We are in the process of converting from unstructured to structured.
When a baseline unstructured document has an entire paragraph that is modified, we change all of the text in the paragraph red by applying a character tag. If the paragraph has an auto number this also changes the paragraph’s auto number character color. When we do a conversion to structure, the text in the paragraph remains red but the auto number goes back to the original color. We have tried with and without “flag paragraph format overrides” and “flag character format overrides” just to try something, but nothing changed. It is corrected after conversion by selecting the entire paragraph, going to the character designer (which shows the correct character tag), and hitting apply.
We have tried this on Windows (7/Vista) FrameMaker 9, 10 , and 11 with the same results. I am trying to figure out of this is expected behavior or a bug. Does anyone know if this is how it should work?
Along the same lines..a superscripted character in the middle of the paragraph is no longer superscripted, is not red, and is not wrapped in a character tag element. The text on either side of it (same paragraph) is wrapped in the character tag element.
In theory and in good practices, a structured document has NO formatting. A structured document is simply elements inside elements and text inside some elements. One should never (at least in my opinion) apply formatting to a structured document, neither at the paragraph level nor at the character level.

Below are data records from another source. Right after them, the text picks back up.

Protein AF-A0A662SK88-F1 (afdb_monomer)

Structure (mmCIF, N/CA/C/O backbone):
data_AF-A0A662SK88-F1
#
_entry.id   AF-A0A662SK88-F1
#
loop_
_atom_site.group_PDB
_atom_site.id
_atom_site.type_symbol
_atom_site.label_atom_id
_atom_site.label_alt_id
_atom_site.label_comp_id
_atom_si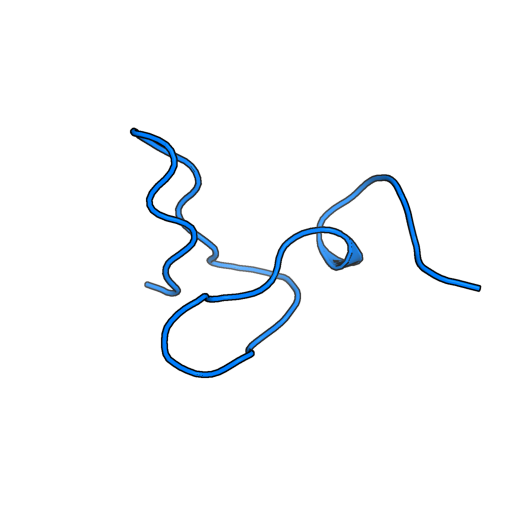te.label_asym_id
_atom_site.label_entity_id
_atom_site.label_seq_id
_atom_site.pdbx_PDB_ins_code
_atom_site.Cartn_x
_atom_site.Cartn_y
_atom_site.Cartn_z
_atom_site.occupancy
_atom_site.B_iso_or_equiv
_atom_site.auth_seq_id
_atom_site.auth_comp_id
_atom_site.auth_asym_id
_atom_site.auth_atom_id
_atom_site.pdbx_PDB_model_num
ATOM 1 N N . MET A 1 1 ? 17.947 -2.515 -1.388 1.00 52.06 1 MET A N 1
ATOM 2 C CA . MET A 1 1 ? 17.562 -1.140 -0.995 1.00 52.06 1 MET A CA 1
ATOM 3 C C . MET A 1 1 ? 16.052 -1.003 -1.163 1.00 52.06 1 MET A C 1
ATOM 5 O O . MET A 1 1 ? 15.582 -0.836 -2.282 1.00 52.06 1 MET A O 1
ATOM 9 N N . GLU A 1 2 ? 15.274 -1.178 -0.094 1.00 59.97 2 GLU A N 1
ATOM 10 C CA . GLU A 1 2 ? 13.813 -1.018 -0.161 1.00 59.97 2 GLU A CA 1
ATOM 11 C C . GLU A 1 2 ? 13.449 0.456 -0.385 1.00 59.97 2 GLU A C 1
ATOM 13 O O . GLU A 1 2 ? 13.908 1.353 0.329 1.00 59.97 2 GLU A O 1
ATOM 18 N N . ARG A 1 3 ? 12.644 0.728 -1.418 1.00 64.94 3 ARG A N 1
ATOM 19 C CA . ARG A 1 3 ? 12.208 2.086 -1.763 1.00 64.94 3 ARG A CA 1
ATOM 20 C C . ARG A 1 3 ? 11.176 2.553 -0.736 1.00 64.94 3 ARG A C 1
ATOM 22 O O . ARG A 1 3 ? 10.012 2.189 -0.824 1.00 64.94 3 ARG A O 1
ATOM 29 N N . LYS A 1 4 ? 11.589 3.400 0.212 1.00 67.19 4 LYS A N 1
ATOM 30 C CA . LYS A 1 4 ? 10.721 3.919 1.291 1.00 67.19 4 LYS A CA 1
ATOM 31 C C . LYS A 1 4 ? 9.622 4.893 0.829 1.00 67.19 4 LYS A C 1
ATOM 33 O O . LYS A 1 4 ? 8.761 5.254 1.623 1.00 67.19 4 LYS A O 1
ATOM 38 N N . LYS A 1 5 ? 9.653 5.369 -0.422 1.00 66.69 5 LYS A N 1
ATOM 39 C CA . LYS A 1 5 ? 8.709 6.367 -0.957 1.00 66.69 5 LYS A CA 1
ATOM 40 C C . LYS A 1 5 ? 8.339 6.050 -2.412 1.00 66.69 5 LYS A C 1
ATOM 42 O O . LYS A 1 5 ? 9.166 5.554 -3.175 1.00 66.69 5 LYS A O 1
ATOM 47 N N . GLY A 1 6 ? 7.102 6.367 -2.804 1.00 71.94 6 GLY A N 1
ATOM 48 C CA . GLY A 1 6 ? 6.590 6.209 -4.174 1.00 71.94 6 GLY A CA 1
ATOM 49 C C . GLY A 1 6 ? 5.775 4.931 -4.408 1.00 71.94 6 GLY A C 1
ATOM 50 O O . GLY A 1 6 ? 5.511 4.160 -3.494 1.00 71.94 6 GLY A O 1
ATOM 51 N N . LYS A 1 7 ? 5.348 4.696 -5.655 1.00 69.44 7 LYS A N 1
ATOM 52 C CA . LYS A 1 7 ? 4.472 3.563 -6.027 1.00 69.44 7 LYS A CA 1
ATOM 53 C C . LYS A 1 7 ? 5.099 2.194 -5.727 1.00 69.44 7 LYS A C 1
ATOM 55 O O . LYS A 1 7 ? 4.385 1.249 -5.427 1.00 69.44 7 LYS A O 1
ATOM 60 N N . GLY A 1 8 ? 6.430 2.111 -5.742 1.00 72.25 8 GLY A N 1
ATOM 61 C CA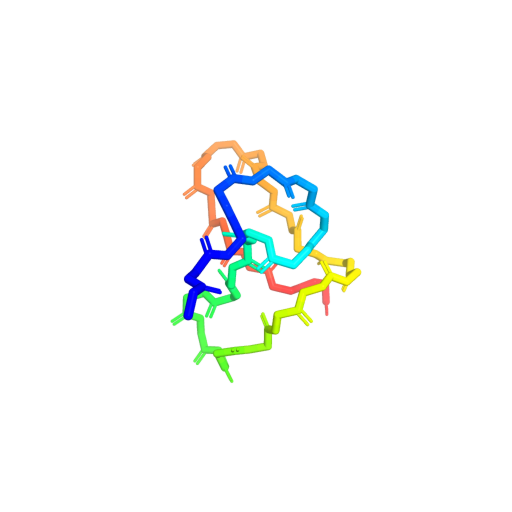 . GLY A 1 8 ? 7.187 0.912 -5.372 1.00 72.25 8 GLY A CA 1
ATOM 62 C C . GLY A 1 8 ? 7.256 0.618 -3.868 1.00 72.25 8 GLY A C 1
ATOM 63 O O . GLY A 1 8 ? 7.782 -0.421 -3.497 1.00 72.25 8 GLY A O 1
ATOM 64 N N . ALA A 1 9 ? 6.760 1.521 -3.016 1.00 77.75 9 ALA A N 1
ATOM 65 C CA . ALA A 1 9 ? 6.772 1.352 -1.562 1.00 77.75 9 ALA A CA 1
ATOM 66 C C . ALA A 1 9 ? 5.555 0.570 -1.043 1.00 77.75 9 ALA A C 1
ATOM 68 O O . ALA A 1 9 ? 5.553 0.105 0.092 1.00 77.75 9 ALA A O 1
ATOM 69 N N . TYR A 1 10 ? 4.503 0.441 -1.857 1.00 80.75 10 TYR A N 1
ATOM 70 C CA . TYR A 1 10 ? 3.237 -0.150 -1.437 1.00 80.75 10 TYR A CA 1
ATOM 71 C C . TYR A 1 10 ? 3.015 -1.487 -2.131 1.00 80.75 10 TYR A C 1
ATOM 73 O O . TYR A 1 10 ? 3.010 -1.558 -3.364 1.00 80.75 10 TYR A O 1
ATOM 81 N N . ARG A 1 11 ? 2.799 -2.533 -1.326 1.00 87.12 11 ARG A N 1
ATOM 82 C CA . ARG A 1 11 ? 2.471 -3.880 -1.799 1.00 87.12 11 ARG A CA 1
ATOM 83 C C . ARG A 1 11 ? 1.028 -4.239 -1.477 1.00 87.12 11 ARG A C 1
ATOM 85 O O . ARG A 1 11 ? 0.524 -3.902 -0.409 1.00 87.12 11 ARG A O 1
ATOM 92 N N . CYS A 1 12 ? 0.393 -4.975 -2.377 1.00 89.50 12 CYS A N 1
ATOM 93 C CA . CYS A 1 12 ? -0.885 -5.609 -2.118 1.00 89.50 12 CYS A CA 1
ATOM 94 C C . CYS A 1 12 ? -0.707 -6.663 -1.022 1.00 89.50 12 CYS A C 1
ATOM 96 O O . CYS A 1 12 ? 0.101 -7.580 -1.177 1.00 89.50 12 CYS A O 1
ATOM 98 N N . ARG A 1 13 ? -1.490 -6.581 0.053 1.00 85.44 13 ARG A N 1
ATOM 99 C CA . ARG A 1 13 ? -1.509 -7.596 1.115 1.00 85.44 13 ARG A CA 1
ATOM 100 C C . ARG A 1 13 ? -2.018 -8.952 0.632 1.00 85.44 13 ARG A C 1
ATOM 102 O O . ARG A 1 13 ? -1.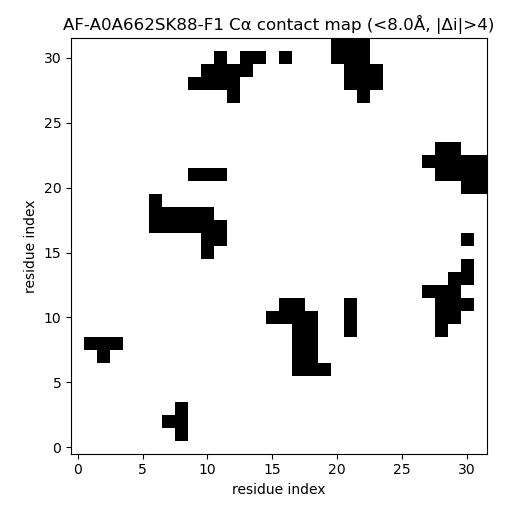635 -9.961 1.204 1.00 85.44 13 ARG A O 1
ATOM 109 N N . ARG A 1 14 ? -2.840 -8.983 -0.423 1.00 85.94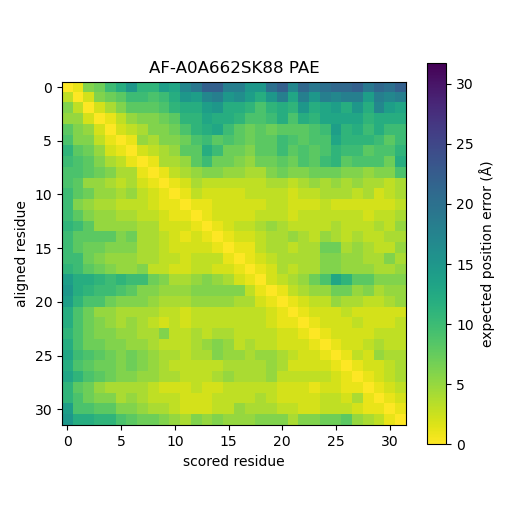 14 ARG A N 1
ATOM 110 C CA . ARG A 1 14 ? -3.441 -10.217 -0.952 1.00 85.94 14 ARG A CA 1
ATOM 111 C C . ARG A 1 14 ? -2.523 -10.980 -1.904 1.00 85.94 14 ARG A C 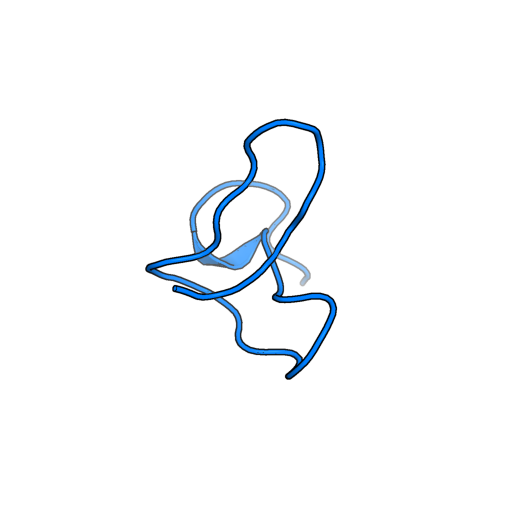1
ATOM 113 O O . ARG A 1 14 ? -2.348 -12.175 -1.744 1.00 85.94 14 ARG A O 1
ATOM 120 N N . CYS A 1 15 ? -1.965 -10.306 -2.908 1.00 88.06 15 CYS A N 1
ATOM 121 C CA . CYS A 1 15 ? -1.214 -10.956 -3.990 1.00 88.06 15 CYS A CA 1
ATOM 122 C C . CYS A 1 15 ? 0.259 -10.536 -4.068 1.00 88.06 15 CYS A C 1
ATOM 124 O O . CYS A 1 15 ? 0.962 -10.943 -4.985 1.00 88.06 15 CYS A O 1
ATOM 126 N N . GLY A 1 16 ? 0.731 -9.671 -3.165 1.00 83.81 16 GLY A N 1
ATOM 127 C CA . GLY A 1 16 ? 2.119 -9.202 -3.158 1.00 83.81 16 GLY A CA 1
ATOM 128 C C . GLY A 1 16 ? 2.479 -8.227 -4.284 1.00 83.81 16 GLY A C 1
ATOM 129 O O . GLY A 1 16 ? 3.609 -7.750 -4.318 1.00 83.81 16 GLY A O 1
ATOM 130 N N . ARG A 1 17 ? 1.541 -7.879 -5.181 1.00 84.88 17 ARG A N 1
ATOM 131 C CA . ARG A 1 17 ? 1.766 -6.916 -6.274 1.00 84.88 17 ARG A CA 1
ATOM 132 C C . ARG A 1 17 ? 2.273 -5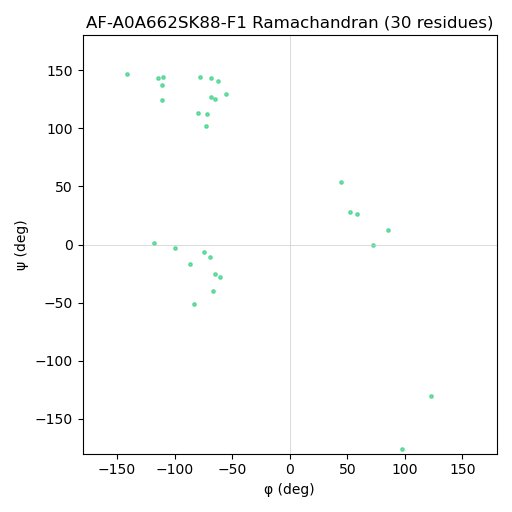.584 -5.720 1.00 84.88 17 ARG A C 1
ATOM 134 O O . ARG A 1 17 ? 1.648 -5.016 -4.832 1.00 84.88 17 ARG A O 1
ATOM 141 N N . VAL A 1 18 ? 3.360 -5.067 -6.279 1.00 85.44 18 VAL A N 1
ATOM 142 C CA . VAL A 1 18 ? 3.950 -3.772 -5.914 1.00 85.44 18 VAL A CA 1
ATOM 143 C C . VAL A 1 18 ? 3.746 -2.795 -7.068 1.00 85.44 18 VAL A C 1
ATOM 145 O O . VAL A 1 18 ? 3.940 -3.170 -8.224 1.00 85.44 18 VAL A O 1
ATOM 148 N N . GLY A 1 19 ? 3.367 -1.546 -6.784 1.00 76.62 19 GLY A N 1
ATOM 149 C CA . GLY A 1 19 ? 3.272 -0.508 -7.816 1.00 76.62 19 GLY A CA 1
ATOM 150 C C . GLY A 1 19 ? 1.899 0.148 -7.949 1.00 76.62 19 GLY A C 1
ATOM 151 O O . GLY A 1 19 ? 1.329 0.675 -6.995 1.00 76.62 19 GLY A O 1
ATOM 152 N N . TYR A 1 20 ? 1.408 0.211 -9.184 1.00 74.38 20 TYR A N 1
ATOM 153 C CA . TYR A 1 20 ? 0.192 0.937 -9.547 1.00 74.38 20 TYR A CA 1
ATOM 154 C C . TYR A 1 20 ? -1.070 0.155 -9.163 1.00 74.38 20 TYR A C 1
ATOM 156 O O . TYR A 1 20 ? -1.113 -1.068 -9.265 1.00 74.38 20 TYR A O 1
ATOM 164 N N . GLY A 1 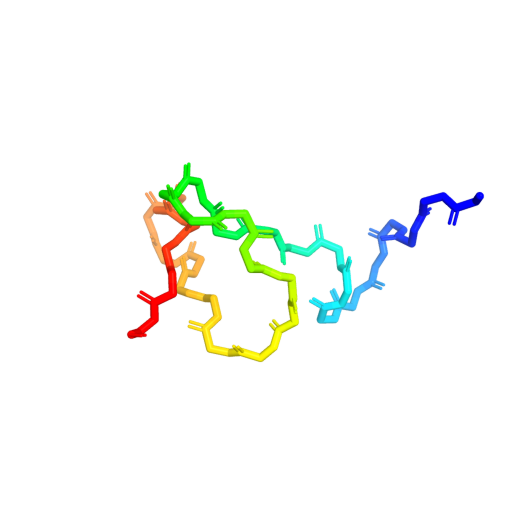21 ? -2.114 0.874 -8.744 1.00 82.25 21 GLY A N 1
ATOM 165 C CA . GLY A 1 21 ? -3.417 0.278 -8.437 1.00 82.25 21 GLY A CA 1
ATOM 166 C C . GLY A 1 21 ? -3.561 -0.286 -7.022 1.00 82.25 21 GLY A C 1
ATOM 167 O O . GLY A 1 21 ? -4.539 -0.979 -6.769 1.00 82.25 21 GLY A O 1
ATOM 168 N N . ILE A 1 22 ? -2.631 0.007 -6.102 1.00 88.44 22 ILE A N 1
ATOM 169 C CA . ILE A 1 22 ? -2.790 -0.324 -4.679 1.00 88.44 22 ILE A CA 1
ATOM 170 C C . ILE A 1 22 ? -3.686 0.716 -3.993 1.00 88.44 22 ILE A C 1
ATOM 172 O O . ILE A 1 22 ? -3.318 1.883 -3.828 1.00 88.44 22 ILE A O 1
ATOM 176 N N . ILE A 1 23 ? -4.863 0.271 -3.572 1.00 88.12 23 ILE A N 1
ATOM 177 C CA . ILE A 1 23 ? -5.829 0.993 -2.752 1.00 88.12 23 ILE A CA 1
ATOM 178 C C . ILE A 1 23 ? -5.272 1.077 -1.331 1.00 88.12 23 ILE A C 1
ATOM 180 O O . ILE A 1 23 ? -5.162 0.077 -0.627 1.00 88.12 23 ILE A O 1
ATOM 184 N N . ARG A 1 24 ? -4.925 2.296 -0.917 1.00 86.31 24 ARG A N 1
ATOM 185 C CA . ARG A 1 24 ? -4.404 2.619 0.425 1.00 86.31 24 ARG A CA 1
ATOM 186 C C . ARG A 1 24 ? -5.475 3.189 1.361 1.00 86.31 24 ARG A C 1
ATOM 188 O O . ARG A 1 24 ? -5.191 3.482 2.515 1.00 86.31 24 ARG A O 1
ATOM 195 N N . LYS A 1 25 ? -6.698 3.388 0.857 1.00 86.94 25 LYS A N 1
ATOM 196 C CA . LYS A 1 25 ? -7.816 3.913 1.650 1.00 86.94 25 LYS A CA 1
ATOM 197 C C . LYS A 1 25 ? -8.126 2.933 2.786 1.00 86.94 25 LYS A C 1
ATOM 199 O O . LYS A 1 25 ? -8.053 1.730 2.559 1.00 86.94 25 LYS A O 1
ATOM 204 N N . TYR A 1 26 ? -8.446 3.444 3.975 1.00 89.75 26 TYR A N 1
ATOM 205 C CA . TYR A 1 26 ? -8.709 2.633 5.176 1.00 89.75 26 TYR A CA 1
ATOM 206 C C . TYR A 1 26 ? -7.595 1.630 5.507 1.00 89.75 26 TYR A C 1
ATOM 208 O O . TYR A 1 26 ? -7.864 0.565 6.051 1.00 89.75 26 TYR A O 1
ATOM 216 N N . ASP A 1 27 ? -6.355 1.936 5.116 1.00 84.31 27 ASP A N 1
ATOM 217 C CA . ASP A 1 27 ? -5.212 1.052 5.333 1.00 84.31 27 ASP A CA 1
ATOM 218 C C . ASP A 1 27 ? -5.388 -0.343 4.689 1.00 84.31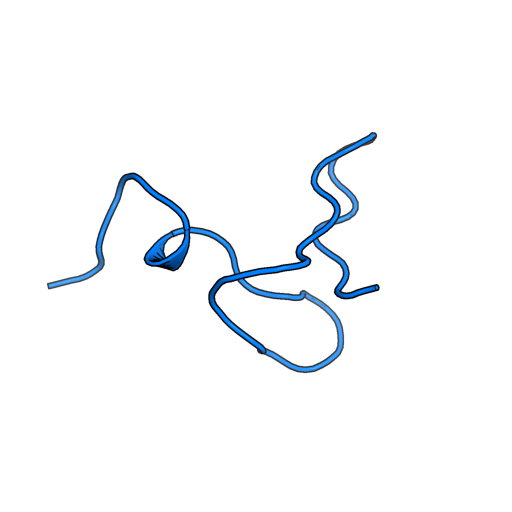 27 ASP A C 1
ATOM 220 O O . ASP A 1 27 ? -4.812 -1.324 5.145 1.00 84.31 27 ASP A O 1
ATOM 224 N N . LEU A 1 28 ? -6.198 -0.467 3.621 1.00 88.38 28 LEU A N 1
ATOM 225 C CA . LEU A 1 28 ? -6.531 -1.748 2.971 1.00 88.38 28 LEU A CA 1
ATOM 226 C C . LEU A 1 28 ? -5.325 -2.408 2.281 1.00 88.38 28 LEU A C 1
ATOM 228 O O . LEU A 1 28 ? -5.165 -3.627 2.376 1.00 88.38 28 LEU A O 1
ATOM 232 N N . TYR A 1 29 ? -4.474 -1.623 1.615 1.00 88.81 29 TYR A N 1
ATOM 233 C CA . TYR A 1 29 ? -3.346 -2.086 0.793 1.00 88.81 29 TYR A CA 1
ATOM 234 C C . TYR A 1 29 ? -3.724 -3.260 -0.118 1.00 88.81 29 TYR A C 1
ATOM 236 O O . TYR A 1 29 ? -3.096 -4.317 -0.092 1.00 88.81 29 TYR A O 1
ATOM 244 N N . LEU A 1 30 ? -4.772 -3.090 -0.922 1.00 87.19 30 LEU A N 1
ATOM 245 C CA . LEU A 1 30 ? -5.234 -4.093 -1.886 1.00 87.19 30 LEU A CA 1
ATOM 246 C C . LEU A 1 30 ? -5.069 -3.580 -3.307 1.00 87.19 30 LEU A C 1
ATOM 248 O O . LEU A 1 30 ? -5.272 -2.401 -3.562 1.00 87.19 30 LEU A O 1
ATOM 252 N N . CYS A 1 31 ? -4.710 -4.450 -4.244 1.00 86.69 31 CYS A N 1
ATOM 253 C CA . CYS A 1 31 ? -4.82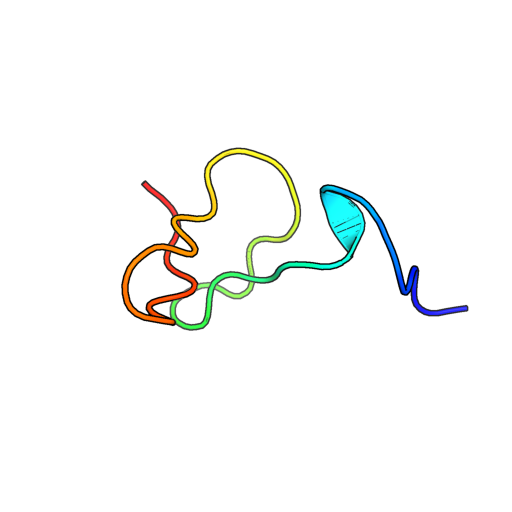0 -4.100 -5.652 1.00 86.69 31 CYS A CA 1
ATOM 254 C C . CYS A 1 31 ? -6.301 -3.983 -6.047 1.00 86.69 31 CYS A C 1
ATOM 256 O O . CYS A 1 31 ? -7.120 -4.762 -5.557 1.00 86.69 31 CYS A O 1
ATOM 258 N N . ARG A 1 32 ? -6.612 -3.019 -6.923 1.00 78.56 32 ARG A N 1
ATOM 259 C CA . ARG A 1 32 ? -7.837 -3.029 -7.736 1.00 78.56 32 ARG A CA 1
ATOM 260 C C . ARG A 1 32 ? -7.979 -4.360 -8.472 1.00 78.56 32 ARG A C 1
ATOM 262 O O . ARG A 1 32 ? -6.936 -4.868 -8.951 1.00 78.56 32 ARG A O 1
#

Solvent-accessible surface area (backbone atoms only — not comparable to full-atom values): 2047 Å² total; per-residue (Å²): 134,85,52,88,65,66,52,71,50,45,50,12,75,83,78,61,54,63,30,87,58,53,42,59,67,93,75,58,28,32,62,117

Secondary structure (DSSP, 8-state):
----SSGGG-B-TTT--BSTTEE-GGG--EE-

Foldseek 3Di:
DQDCDDQQNAAAPPPRDTGPQQDCPVPRRHHD

Sequence (32 aa):
MERKKGKGAYRCRRCGRVGYGIIRKYDLYLCR

Mean predicted aligned error: 5.61 Å

Nearest PDB structures (foldseek):
  7zah-assembly1_P  TM=8.533E-01  e=7.243E-03  Pyrococcus abyssi GE5
  7zhg-assembly1_P  TM=8.535E-01  e=7.243E-03  Pyrococcus abyssi GE5
  6skf-assembly1_Ar  TM=8.473E-01  e=7.841E-03  Thermococcus kodakarensis
  6th6-assembly1_Ar  TM=8.045E-01  e=6.690E-03  Thermococcus kodakarensis KOD1
  5t2c-assembly1_AG  TM=8.014E-01  e=3.837E-02  Homo sapiens

Radius of gyration: 8.84 Å; Cα contacts (8 Å, |Δi|>4): 48; chains: 1; bounding box: 26×17×15 Å

pLDDT: mean 80.0, std 9.62, range [52.06, 89.75]

The proper way to format a structured document is through the application that processes it, in this case the application is FrameMaker. FrameMaker formats a structured document via the document's EDD, which not only describes the allowed structure but applies the formatting to the structure using rules that the author of the EDD sets up.
So, if you want to mark content as being modified by coloring its content red, then one would use an attribute in each element to specify whether the content is modified or not. Thus, if the attribute is name modified, then an element with original content has its modified attribute set to NO and an element with changed content has its modified attribute set to YES. On can even specify that the default value is NO, so that the author does not have to set it whenever new content is created. Thus, when the author modifies the content, the author then changes the modified attribute from no to yes. The EDD then formats the color of the text according to whether the modified attribute is yes or no.
That being said, one can also track changes by using FrameMakers tracking feature; however, I do not and have never used it, so I will leave it to others to explain it.
In MY EDD, I superscript and subscript characters by wrapping the characters in an element whose attributes specify whether the characters are to be superscripted or subscripted. The EDD reads the attribute values and formats the characters accordingly. The point is a structured document has NO formatting. Any "applied" formatting is done by wrapping content in elements and assigning values to the attributes in those elements. On the other hand, the current version and most recent versions of FrameMaker are compatible with Unicode. So, if your Unicode font has already superscripted or subscripted characters, one can insert them without having to wrap them in elements. But such characters are generally limited to only numbers and a few letters.
Conversions from unstructured documents to structured ones are not always, moreover rarely, clean. One typically has to do a lot of clean up after the conversion to get the structure correct, that is, valid. The flag paragraph format overrides and flag character format overrides are features to help you in the conversion process. They are used to show you paragraphs and character strings whose formatting in the UNSTRUCTURED document is different from the formatting that is applied by your EDD. These features help you to clean these areas up by assigning the correct elements and attributes. They are NOT used in your everyday processing of structured documents. Again, the formatting is done by the EDD (in the template) NOT by the writer's applying unstructured formats.
I hope this helps,
Thanks for a great concept. We have been trying to sit back and look at the big picture of where we want to get to. This is definitely a clean approach to consider.
As we try to figure out how to get there, we need take advantage of conversion tools where possible (we have 5,000-10,000 pages to convert). We do anticipate a large manual clean up effort.